The Unexplained: A last ghostly dance for Resurrection Mary
June 27, 2020
Every Sunday afternoon, the staff at Chet’s Melody Lounge leaves a Bloody Mary at the end of the bar for Resurrection Mary.
Was Chicago’s most famous ghost, Mary, an actual person? Researchers have offered two good candidates.
Mary has a story similar to that of many other legends—the hitchhiker that disappears. She was a young girl that liked to go out dancing in the Archer Avenue area of Chicago. It was her main hobby—going to the ballrooms in that part of town and dancing all night, often with complete strangers.
She did eventually find a more permanent boyfriend. One evening they were at one of her favorite ballrooms, a ballroom that had seen the likes of such bandleaders as Harry James, Artie Shaw, and Tommy Dorsey cranking out the music. At the Oh Henry Ballroom on this night the two young dancers had a major disagreement about something. Mary was so upset that she stormed out.

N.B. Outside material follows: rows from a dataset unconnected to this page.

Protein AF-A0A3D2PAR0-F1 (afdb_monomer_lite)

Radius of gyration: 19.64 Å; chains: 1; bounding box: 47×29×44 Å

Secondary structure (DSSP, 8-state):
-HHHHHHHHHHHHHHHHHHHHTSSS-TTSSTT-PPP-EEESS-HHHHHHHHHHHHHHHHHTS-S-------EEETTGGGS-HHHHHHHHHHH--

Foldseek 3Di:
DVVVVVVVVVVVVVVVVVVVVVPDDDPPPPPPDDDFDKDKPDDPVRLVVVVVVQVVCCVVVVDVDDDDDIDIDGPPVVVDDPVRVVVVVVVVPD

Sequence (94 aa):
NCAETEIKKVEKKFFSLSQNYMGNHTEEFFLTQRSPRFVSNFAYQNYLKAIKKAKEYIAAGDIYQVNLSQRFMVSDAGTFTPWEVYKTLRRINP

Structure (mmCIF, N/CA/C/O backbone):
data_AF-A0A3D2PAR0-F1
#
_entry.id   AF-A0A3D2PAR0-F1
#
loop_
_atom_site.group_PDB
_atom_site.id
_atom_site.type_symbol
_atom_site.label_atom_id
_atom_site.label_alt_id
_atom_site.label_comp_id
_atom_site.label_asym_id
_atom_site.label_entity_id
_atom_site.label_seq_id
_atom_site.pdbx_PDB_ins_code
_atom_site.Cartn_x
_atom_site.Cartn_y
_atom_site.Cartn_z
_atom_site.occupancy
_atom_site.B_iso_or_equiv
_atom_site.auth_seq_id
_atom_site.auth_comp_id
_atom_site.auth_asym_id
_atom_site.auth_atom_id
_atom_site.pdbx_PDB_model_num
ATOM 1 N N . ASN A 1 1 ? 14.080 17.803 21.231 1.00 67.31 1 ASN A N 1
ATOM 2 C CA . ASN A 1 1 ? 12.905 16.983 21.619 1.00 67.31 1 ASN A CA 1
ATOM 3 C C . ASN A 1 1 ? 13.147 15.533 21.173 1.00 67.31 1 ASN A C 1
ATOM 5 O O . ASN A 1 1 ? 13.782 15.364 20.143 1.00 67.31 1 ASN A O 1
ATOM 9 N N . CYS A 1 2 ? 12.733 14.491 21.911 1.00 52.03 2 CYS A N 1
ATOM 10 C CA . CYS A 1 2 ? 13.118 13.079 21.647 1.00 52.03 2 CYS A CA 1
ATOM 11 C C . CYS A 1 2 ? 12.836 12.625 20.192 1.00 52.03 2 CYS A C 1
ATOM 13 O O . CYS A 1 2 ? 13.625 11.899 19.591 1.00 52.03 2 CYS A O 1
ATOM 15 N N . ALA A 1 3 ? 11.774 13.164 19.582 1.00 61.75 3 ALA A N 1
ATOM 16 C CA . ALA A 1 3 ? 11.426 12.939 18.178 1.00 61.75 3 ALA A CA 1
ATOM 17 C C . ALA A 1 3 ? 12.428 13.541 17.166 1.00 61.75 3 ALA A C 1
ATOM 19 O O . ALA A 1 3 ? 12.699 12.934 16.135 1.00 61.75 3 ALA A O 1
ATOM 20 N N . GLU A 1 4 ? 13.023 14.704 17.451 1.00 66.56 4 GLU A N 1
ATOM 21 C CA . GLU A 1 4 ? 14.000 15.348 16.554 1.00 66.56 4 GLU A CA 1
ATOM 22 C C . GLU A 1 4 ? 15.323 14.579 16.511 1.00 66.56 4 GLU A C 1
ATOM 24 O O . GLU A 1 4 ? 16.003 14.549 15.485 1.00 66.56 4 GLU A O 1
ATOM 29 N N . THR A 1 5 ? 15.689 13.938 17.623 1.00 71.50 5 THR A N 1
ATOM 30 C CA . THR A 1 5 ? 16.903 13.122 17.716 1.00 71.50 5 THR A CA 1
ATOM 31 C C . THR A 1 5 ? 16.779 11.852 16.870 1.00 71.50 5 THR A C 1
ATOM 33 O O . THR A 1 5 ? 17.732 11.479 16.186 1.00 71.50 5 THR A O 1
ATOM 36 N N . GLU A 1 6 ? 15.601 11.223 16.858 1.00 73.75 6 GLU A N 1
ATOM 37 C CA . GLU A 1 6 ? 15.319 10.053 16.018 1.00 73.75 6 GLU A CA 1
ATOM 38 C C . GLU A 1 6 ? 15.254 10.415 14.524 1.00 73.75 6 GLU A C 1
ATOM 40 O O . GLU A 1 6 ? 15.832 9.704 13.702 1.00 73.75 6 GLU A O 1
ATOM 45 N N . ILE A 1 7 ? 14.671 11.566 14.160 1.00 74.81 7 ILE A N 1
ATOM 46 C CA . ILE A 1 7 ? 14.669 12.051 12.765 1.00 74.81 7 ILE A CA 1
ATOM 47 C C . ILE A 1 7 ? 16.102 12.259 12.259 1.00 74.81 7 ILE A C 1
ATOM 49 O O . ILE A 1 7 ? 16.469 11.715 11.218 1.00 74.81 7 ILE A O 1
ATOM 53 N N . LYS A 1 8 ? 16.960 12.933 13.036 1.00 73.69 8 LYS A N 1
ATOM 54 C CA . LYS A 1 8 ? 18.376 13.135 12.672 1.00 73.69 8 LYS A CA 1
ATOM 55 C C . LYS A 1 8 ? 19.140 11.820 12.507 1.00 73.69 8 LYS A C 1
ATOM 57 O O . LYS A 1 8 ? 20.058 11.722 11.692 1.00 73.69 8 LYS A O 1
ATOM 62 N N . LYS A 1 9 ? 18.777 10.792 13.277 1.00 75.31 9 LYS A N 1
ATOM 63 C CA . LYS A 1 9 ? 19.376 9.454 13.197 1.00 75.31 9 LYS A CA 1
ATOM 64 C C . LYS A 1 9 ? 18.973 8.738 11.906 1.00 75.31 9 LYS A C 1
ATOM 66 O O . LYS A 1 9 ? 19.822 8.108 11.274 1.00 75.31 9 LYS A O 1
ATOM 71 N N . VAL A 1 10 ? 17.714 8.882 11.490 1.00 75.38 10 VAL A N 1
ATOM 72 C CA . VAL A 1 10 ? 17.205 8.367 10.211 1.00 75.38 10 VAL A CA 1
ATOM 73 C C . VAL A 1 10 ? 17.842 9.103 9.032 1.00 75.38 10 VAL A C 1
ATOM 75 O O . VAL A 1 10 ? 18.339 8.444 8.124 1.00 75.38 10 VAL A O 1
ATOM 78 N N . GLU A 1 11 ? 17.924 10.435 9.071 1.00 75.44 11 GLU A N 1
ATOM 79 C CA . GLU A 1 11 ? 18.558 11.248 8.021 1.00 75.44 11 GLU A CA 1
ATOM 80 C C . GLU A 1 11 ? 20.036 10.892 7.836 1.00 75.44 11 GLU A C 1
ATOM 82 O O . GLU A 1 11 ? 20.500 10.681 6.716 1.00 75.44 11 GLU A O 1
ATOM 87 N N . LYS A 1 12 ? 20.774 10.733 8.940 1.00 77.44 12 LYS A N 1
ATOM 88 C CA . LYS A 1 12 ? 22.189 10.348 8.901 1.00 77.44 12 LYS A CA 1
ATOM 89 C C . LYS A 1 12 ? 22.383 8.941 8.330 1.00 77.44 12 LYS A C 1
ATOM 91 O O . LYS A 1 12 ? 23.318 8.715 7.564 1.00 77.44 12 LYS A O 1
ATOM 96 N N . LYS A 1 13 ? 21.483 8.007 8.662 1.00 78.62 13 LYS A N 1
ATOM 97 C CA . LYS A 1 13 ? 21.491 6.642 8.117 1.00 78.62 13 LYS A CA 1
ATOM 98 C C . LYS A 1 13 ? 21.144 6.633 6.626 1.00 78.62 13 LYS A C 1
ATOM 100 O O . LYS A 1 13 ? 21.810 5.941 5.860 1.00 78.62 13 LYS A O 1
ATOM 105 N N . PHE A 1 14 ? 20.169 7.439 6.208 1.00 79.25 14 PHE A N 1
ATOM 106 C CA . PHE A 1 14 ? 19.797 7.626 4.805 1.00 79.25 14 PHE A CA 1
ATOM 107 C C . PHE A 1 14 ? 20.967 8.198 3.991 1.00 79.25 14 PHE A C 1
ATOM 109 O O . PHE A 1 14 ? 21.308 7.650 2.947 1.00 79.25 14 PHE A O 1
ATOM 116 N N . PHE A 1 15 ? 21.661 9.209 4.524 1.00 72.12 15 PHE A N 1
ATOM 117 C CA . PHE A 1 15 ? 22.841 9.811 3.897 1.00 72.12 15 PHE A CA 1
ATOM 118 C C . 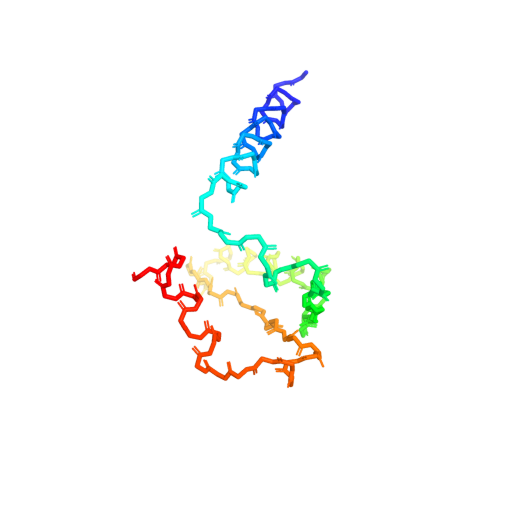PHE A 1 15 ? 24.028 8.838 3.788 1.00 72.12 15 PHE A C 1
ATOM 120 O O . PHE A 1 15 ? 24.711 8.783 2.767 1.00 72.12 15 PHE A O 1
ATOM 127 N N . SER A 1 16 ? 24.273 8.018 4.818 1.00 67.69 16 SER A N 1
ATOM 128 C CA . SER A 1 16 ? 25.317 6.986 4.738 1.00 67.69 16 SER A CA 1
ATOM 129 C C . SER A 1 16 ? 24.980 5.889 3.728 1.00 67.69 16 SER A C 1
ATOM 131 O O . SER A 1 16 ? 25.872 5.370 3.064 1.00 67.69 16 SER A O 1
ATOM 133 N N . LEU A 1 17 ? 23.693 5.553 3.591 1.00 67.25 17 LEU A N 1
ATOM 134 C CA . LEU A 1 17 ? 23.223 4.559 2.630 1.00 67.25 17 LEU A CA 1
ATOM 135 C C . LEU A 1 17 ? 23.332 5.082 1.196 1.00 67.25 17 LEU A C 1
ATOM 137 O O . LEU A 1 17 ? 23.765 4.329 0.330 1.00 67.25 17 LEU A O 1
ATOM 141 N N . SER A 1 18 ? 23.024 6.362 0.951 1.00 68.00 18 SER A N 1
ATOM 142 C CA . SER A 1 18 ? 23.174 6.968 -0.377 1.00 68.00 18 SER A CA 1
ATOM 143 C C . SER A 1 18 ? 24.635 7.033 -0.826 1.00 68.00 18 SER A C 1
ATOM 145 O O . SER A 1 18 ? 24.918 6.736 -1.979 1.00 68.00 18 SER A O 1
ATOM 147 N N . GLN A 1 19 ? 25.568 7.347 0.081 1.00 58.50 19 GLN A N 1
ATOM 148 C CA . GLN A 1 19 ? 27.012 7.361 -0.207 1.00 58.50 19 GLN A CA 1
ATOM 149 C C . GLN A 1 19 ? 27.547 5.958 -0.542 1.00 58.50 19 GLN A C 1
ATOM 151 O O . GLN A 1 19 ? 28.295 5.787 -1.499 1.00 58.50 19 GLN A O 1
ATOM 156 N N . ASN A 1 20 ? 27.123 4.932 0.203 1.00 59.91 20 ASN A N 1
ATOM 157 C CA . ASN A 1 20 ? 27.565 3.550 -0.016 1.00 59.91 20 ASN A CA 1
ATOM 158 C C . ASN A 1 20 ? 27.007 2.960 -1.330 1.00 59.91 20 ASN A C 1
ATOM 160 O O . ASN A 1 20 ? 27.649 2.139 -1.980 1.00 59.91 20 ASN A O 1
ATOM 164 N N . TYR A 1 21 ? 25.834 3.431 -1.768 1.00 54.31 21 TYR A N 1
ATOM 165 C CA . TYR A 1 21 ? 25.222 3.025 -3.036 1.00 54.31 21 TYR A CA 1
ATOM 166 C C . TYR A 1 21 ? 25.916 3.610 -4.281 1.00 54.31 21 TYR A C 1
ATOM 168 O O . TYR A 1 21 ? 25.711 3.093 -5.376 1.00 54.31 21 TYR A O 1
ATOM 176 N N . MET A 1 22 ? 26.753 4.645 -4.135 1.00 42.50 22 MET A N 1
ATOM 177 C CA . MET A 1 22 ? 27.512 5.240 -5.248 1.00 42.50 22 MET A CA 1
ATOM 178 C C . MET A 1 22 ? 28.880 4.577 -5.489 1.00 42.50 22 MET A C 1
ATOM 180 O O . MET A 1 22 ? 29.612 4.998 -6.376 1.00 42.50 22 MET A O 1
ATOM 184 N N . GLY A 1 23 ? 29.246 3.548 -4.717 1.00 43.81 23 GLY A N 1
ATOM 185 C CA . GLY A 1 23 ? 30.621 3.047 -4.681 1.00 43.81 23 GLY A CA 1
ATOM 186 C C . GLY A 1 23 ? 31.005 1.915 -5.636 1.00 43.81 23 GLY A C 1
ATOM 187 O O . GLY A 1 23 ? 32.195 1.657 -5.719 1.00 43.81 23 GLY A O 1
ATOM 188 N N . ASN A 1 24 ? 30.092 1.193 -6.310 1.00 43.78 24 ASN A N 1
ATOM 189 C CA . ASN A 1 24 ? 30.482 -0.105 -6.907 1.00 43.78 24 ASN A CA 1
ATOM 190 C C . ASN A 1 24 ? 29.701 -0.620 -8.138 1.00 43.78 24 ASN A C 1
ATOM 192 O O . ASN A 1 24 ? 29.643 -1.829 -8.320 1.00 43.78 24 ASN A O 1
ATOM 196 N N . HIS A 1 25 ? 29.139 0.213 -9.025 1.00 43.69 25 HIS A N 1
ATOM 197 C CA . HIS A 1 25 ? 28.717 -0.276 -10.356 1.00 43.69 25 HIS A CA 1
ATOM 198 C C . HIS A 1 25 ? 28.646 0.835 -11.421 1.00 43.69 25 HIS A C 1
ATOM 200 O O . HIS A 1 25 ? 27.730 1.647 -11.401 1.00 43.69 25 HIS A O 1
ATOM 206 N N . THR A 1 26 ? 29.582 0.785 -12.380 1.00 37.38 26 THR A N 1
ATOM 207 C CA . THR A 1 26 ? 29.460 1.234 -13.787 1.00 37.38 26 THR A CA 1
ATOM 208 C C . THR A 1 26 ? 28.743 2.572 -14.027 1.00 37.38 26 THR A C 1
ATOM 210 O O . THR A 1 26 ? 27.528 2.619 -14.215 1.00 37.38 26 THR A O 1
ATOM 213 N N . GLU A 1 27 ? 29.534 3.641 -14.114 1.00 40.38 27 GLU A N 1
ATOM 214 C CA . GLU A 1 27 ? 29.116 5.037 -14.311 1.00 40.38 27 GLU A CA 1
ATOM 215 C C . GLU A 1 27 ? 28.521 5.392 -15.694 1.00 40.38 27 GLU A C 1
ATOM 217 O O . GLU A 1 27 ? 28.163 6.544 -15.906 1.00 40.38 27 GLU A O 1
ATOM 222 N N . GLU A 1 28 ? 28.327 4.463 -16.635 1.00 40.28 28 GLU A N 1
ATOM 223 C CA . GLU A 1 28 ? 27.949 4.844 -18.014 1.00 40.28 28 GLU A CA 1
ATOM 224 C C . GLU A 1 28 ? 26.455 4.727 -18.375 1.00 40.28 28 GLU A C 1
ATOM 226 O O . GLU A 1 28 ? 26.058 5.180 -19.443 1.00 40.28 28 GLU A O 1
ATOM 231 N N . PHE A 1 29 ? 25.585 4.178 -17.511 1.00 43.72 29 PHE A N 1
ATOM 232 C CA . PHE A 1 29 ? 24.184 3.899 -17.904 1.00 43.72 29 PHE A CA 1
ATOM 233 C C . PHE A 1 29 ? 23.099 4.736 -17.200 1.00 43.72 29 PHE A C 1
ATOM 235 O O . PHE A 1 29 ? 21.966 4.801 -17.676 1.00 43.72 29 PHE A O 1
ATOM 242 N N . PHE A 1 30 ? 23.400 5.392 -16.074 1.00 44.62 30 PHE A N 1
ATOM 243 C CA . PHE A 1 30 ? 22.364 6.024 -15.235 1.00 44.62 30 PHE A CA 1
ATOM 244 C C . PHE A 1 30 ? 22.283 7.553 -15.316 1.00 44.62 30 PHE A C 1
ATOM 246 O O . PHE A 1 30 ? 21.323 8.129 -14.807 1.00 44.62 30 PHE A O 1
ATOM 253 N N . LEU A 1 31 ? 23.217 8.226 -15.994 1.00 40.91 31 LEU A N 1
ATOM 254 C CA . LEU A 1 31 ? 23.278 9.696 -16.009 1.00 40.91 31 LEU A CA 1
ATOM 255 C C . LEU A 1 31 ? 22.281 10.373 -16.973 1.00 40.91 31 LEU A C 1
ATOM 257 O O . LEU A 1 31 ? 22.272 11.596 -17.084 1.00 40.91 31 LEU A O 1
ATOM 261 N N . THR A 1 32 ? 21.403 9.613 -17.636 1.00 44.69 32 THR A N 1
ATOM 262 C CA . THR A 1 32 ? 20.379 10.152 -18.561 1.00 44.69 32 THR A CA 1
ATOM 263 C C . THR A 1 32 ? 18.939 9.761 -18.209 1.00 44.69 32 THR A C 1
ATOM 265 O O . THR A 1 32 ? 18.002 10.199 -18.875 1.00 44.69 32 THR A O 1
ATOM 268 N N . GLN A 1 33 ? 18.722 8.951 -17.169 1.00 53.91 33 GLN A N 1
ATOM 269 C CA . GLN A 1 33 ? 17.408 8.371 -16.873 1.00 53.91 33 GLN A CA 1
ATOM 270 C C . GLN A 1 33 ? 16.617 9.280 -15.921 1.00 53.91 33 GLN A C 1
ATOM 272 O O . GLN A 1 33 ? 16.942 9.424 -14.743 1.00 53.91 33 GLN A O 1
ATOM 277 N N . ARG A 1 34 ? 15.551 9.902 -16.435 1.00 59.19 34 ARG A N 1
ATOM 278 C CA . ARG A 1 34 ? 14.528 10.563 -15.610 1.00 59.19 34 ARG A CA 1
ATOM 279 C C . ARG A 1 34 ? 13.979 9.549 -14.599 1.00 59.19 34 ARG A C 1
ATOM 281 O O . ARG A 1 34 ? 13.651 8.430 -14.979 1.00 59.19 34 ARG A O 1
ATOM 288 N N . SER A 1 35 ? 13.834 9.942 -13.332 1.00 69.12 35 SER A N 1
ATOM 289 C CA . SER A 1 35 ? 13.152 9.098 -12.344 1.00 69.12 35 SER A CA 1
ATOM 290 C C . SER A 1 35 ? 11.739 8.749 -12.836 1.00 69.12 35 SER A C 1
ATOM 292 O O . SER A 1 35 ? 11.023 9.667 -13.256 1.00 69.12 35 SER A O 1
ATOM 294 N N . PRO A 1 36 ? 11.321 7.470 -12.771 1.00 77.50 36 PRO A N 1
ATOM 295 C CA . PRO A 1 36 ? 10.018 7.045 -13.268 1.00 77.50 36 PRO A CA 1
ATOM 296 C C . PRO A 1 36 ? 8.906 7.799 -12.542 1.00 77.50 36 PRO A C 1
ATOM 298 O O . PRO A 1 36 ? 8.932 7.957 -11.315 1.00 77.50 36 PRO A O 1
ATOM 301 N N . ARG A 1 37 ? 7.914 8.282 -13.294 1.00 86.69 37 ARG A N 1
ATOM 302 C CA . ARG A 1 37 ? 6.807 9.039 -12.707 1.00 86.69 37 ARG A CA 1
ATOM 303 C C . ARG A 1 37 ? 5.719 8.076 -12.245 1.00 86.69 37 ARG A C 1
ATOM 305 O O . ARG A 1 37 ? 4.985 7.507 -13.051 1.00 86.69 37 ARG A O 1
ATOM 312 N N . PHE A 1 38 ? 5.590 7.936 -10.929 1.00 89.75 38 PHE A N 1
ATOM 313 C CA . PHE A 1 38 ? 4.547 7.123 -10.314 1.00 89.75 38 PHE A CA 1
ATOM 314 C C . PHE A 1 38 ? 3.215 7.870 -10.195 1.00 89.75 38 PHE A C 1
ATOM 316 O O . PHE A 1 38 ? 3.162 9.042 -9.826 1.00 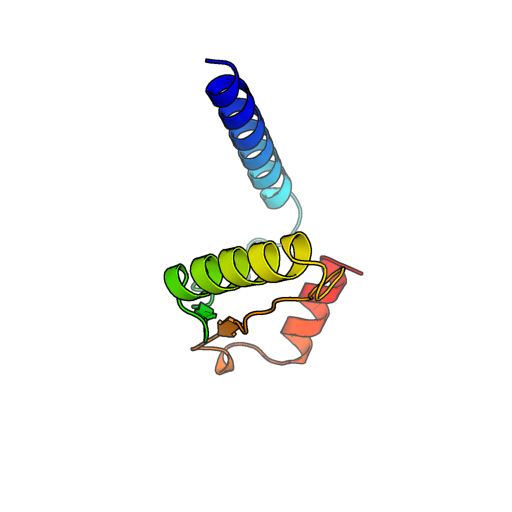89.75 38 PHE A O 1
ATOM 323 N N . VAL A 1 39 ? 2.129 7.147 -10.445 1.00 91.75 39 VAL A N 1
ATOM 324 C CA . VAL A 1 39 ? 0.743 7.583 -10.278 1.00 91.75 39 VAL A CA 1
ATOM 325 C C . VAL A 1 39 ? 0.026 6.567 -9.395 1.00 91.75 39 VAL A C 1
ATOM 327 O O . VAL A 1 39 ? 0.100 5.367 -9.654 1.00 91.75 39 VAL A O 1
ATOM 330 N N . SER A 1 40 ? -0.662 7.037 -8.352 1.00 92.62 40 SER A N 1
ATOM 331 C CA . SER A 1 40 ? -1.513 6.191 -7.506 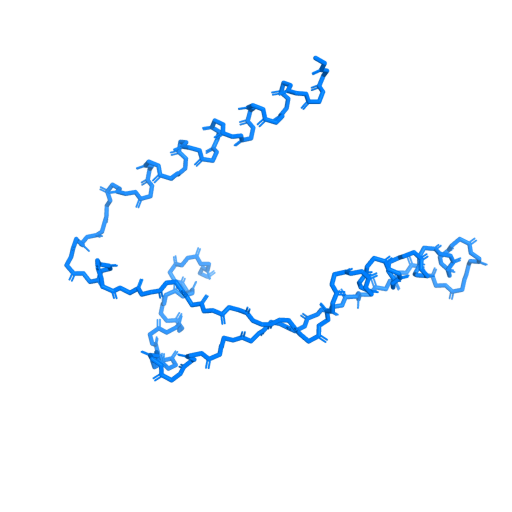1.00 92.62 40 SER A CA 1
ATOM 332 C C . SER A 1 40 ? -2.961 6.238 -7.985 1.00 92.62 40 SER A C 1
ATOM 334 O O . SER A 1 40 ? -3.465 7.307 -8.326 1.00 92.62 40 SER A O 1
ATOM 336 N N . ASN A 1 41 ? -3.657 5.101 -7.950 1.00 91.25 41 ASN A N 1
ATOM 337 C CA . ASN A 1 41 ? -5.115 5.071 -8.103 1.00 91.25 41 ASN A CA 1
ATOM 338 C C . ASN A 1 41 ? -5.859 5.551 -6.842 1.00 91.25 41 ASN A C 1
ATOM 340 O O . ASN A 1 41 ? -7.084 5.655 -6.855 1.00 91.25 41 ASN A O 1
ATOM 344 N N . PHE A 1 42 ? -5.137 5.801 -5.747 1.00 90.88 42 PHE A N 1
ATOM 345 C CA . PHE A 1 42 ? -5.708 6.099 -4.446 1.00 90.88 42 PHE A CA 1
ATOM 346 C C . PHE A 1 42 ? -5.115 7.397 -3.893 1.00 90.88 42 PHE A C 1
ATOM 348 O O . PHE A 1 42 ? -3.930 7.488 -3.576 1.00 90.88 42 PHE A O 1
ATOM 355 N N . ALA A 1 43 ? -5.953 8.428 -3.772 1.00 93.06 43 ALA A N 1
ATOM 356 C CA . ALA A 1 43 ? -5.535 9.689 -3.174 1.00 93.06 43 ALA A CA 1
ATOM 357 C C . ALA A 1 43 ? -5.166 9.497 -1.695 1.00 93.06 43 ALA A C 1
ATOM 359 O O . ALA A 1 43 ? -5.894 8.842 -0.946 1.00 93.06 43 ALA A O 1
ATOM 360 N N . TYR A 1 44 ? -4.090 10.152 -1.260 1.00 92.88 44 TYR A N 1
ATOM 361 C CA . TYR A 1 44 ? -3.561 10.063 0.104 1.00 92.88 44 TYR A CA 1
ATOM 362 C C . TYR A 1 44 ? -4.630 10.274 1.188 1.00 92.88 44 TYR A C 1
ATOM 364 O O . TYR A 1 44 ? -4.771 9.470 2.106 1.00 92.88 44 TYR A O 1
ATOM 372 N N . GLN A 1 45 ? -5.451 11.317 1.040 1.00 96.31 45 GLN A N 1
ATOM 373 C CA . GLN A 1 45 ? -6.516 11.624 1.998 1.00 96.31 45 GLN A CA 1
ATOM 374 C C . GLN A 1 45 ? -7.566 10.512 2.085 1.00 96.31 45 GLN A C 1
ATOM 376 O O . GLN A 1 45 ? -8.096 10.230 3.159 1.00 96.31 45 GLN A O 1
ATOM 381 N N . ASN A 1 46 ? -7.856 9.847 0.969 1.00 95.25 46 ASN A N 1
ATOM 382 C CA . ASN A 1 46 ? -8.817 8.753 0.959 1.00 95.25 46 ASN A CA 1
ATOM 383 C C . ASN A 1 46 ? -8.209 7.477 1.562 1.00 95.25 46 ASN A C 1
ATOM 385 O O . ASN A 1 46 ? -8.920 6.747 2.250 1.00 95.25 46 ASN A O 1
ATOM 389 N N . TYR A 1 47 ? -6.900 7.254 1.399 1.00 95.94 47 TYR A N 1
ATOM 390 C CA . TYR A 1 47 ? -6.188 6.176 2.089 1.00 95.94 47 TYR A CA 1
ATOM 391 C C . TYR A 1 47 ? -6.258 6.351 3.614 1.00 95.94 47 TYR A C 1
ATOM 393 O O . TYR A 1 47 ? -6.622 5.419 4.329 1.00 95.94 47 TYR A O 1
ATOM 401 N N . LEU A 1 48 ? -6.021 7.568 4.123 1.00 96.81 48 LEU A N 1
ATOM 402 C CA . LEU A 1 48 ? -6.153 7.867 5.557 1.00 96.81 48 LEU A CA 1
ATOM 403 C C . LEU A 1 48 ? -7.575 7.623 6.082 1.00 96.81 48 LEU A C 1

As she was walking alone down Archer Avenue, a hit-and-run driver jumped the curb with his vehicle and struck Mary down. She died instantly. Her grief-stricken parents came undone. They pulled themselves together long enough to make Mary’s burial arrangements.
They saw to it that Mary was laid out in a beautiful white dancing dress with matching shoes. She was buried in Resurrection Cemetery. The motorist who struck her, and drove off, was never found.
Mary was buried, but not finished with her eerie activities, yet. She had a few more earthly side trips to make.
In 1939, Mary appeared long enough to dance with Jerry Palus at the Liberty Grove and Hall. They even shared a lingering kiss. He offered to give her a lift home and when his head was turned, for just a moment, she disappeared in front of the Resurrection Cemetery, just a few miles SW of Chicago.
Since that 1930s Era, several young men have picked up a hitchhiker on Archer Avenue at a section between the Oh Henry Ballroom and Resurrection Cemetery.
All report that she was wearing a white dancing dress with matching shoes, a shawl and carrying a clutch purse. “Let me out here…” These are the last words she uttered as they approached the cemetery. She got out and disappeared before their very eyes.
Avid ghost hunters report that Mary has made herself known in that area at least three dozen times from that era up until the present. They continue to try to document all of the cases.
In 1973, Mary made a diversion to Cicero Avenue. She danced a few rounds at Harlow’s nightclub. In that same year, a cabbie taking a break in Chet’s Melody Lounge reported that a young woman of Mary’s description and attire had left his cab without paying the fare. Chet’s is right across the road from Resurrection Cemetery, wouldn’t you know it?
There are similar reports of Mary getting rides and disappearing in1976, 1978, 1980, and 1989. There is supposedly a spot on the Resurrection Cemetery wrought iron fence that is burned where Mary’s hand touched it. In 1979 another cab driver—very shaken up—related a story to a curious writer. He had also picked up Mary but she had disappeared right before his eyes without even opening the door of the cab.
If Resurrection Mary was a real person, who was she? Sleuthing about hit-and-run accidents by the macabre-ly interested have turned up two candidates. One is Mary Bregovy who died in 1934 of a similar accident but not in the exact location of the legend’s death.
Miss Bregovy’s actual grave in Resurrection was moved to a common area and no one knows the exact spot, now. There is another candidate that did die of an auto accident in the exact location of the legend in 1927: Anna Marija Norkus. Marija has become more and more popular as the proposed ghost.
The classic roadside tavern, Chet’s Melody Lounge, has the normal tavern appointments for playing pool and dancing to music. Every Sunday afternoon, the staff at Chet’s leaves a Bloody Mary at the end of the bar for Resurrection Mary.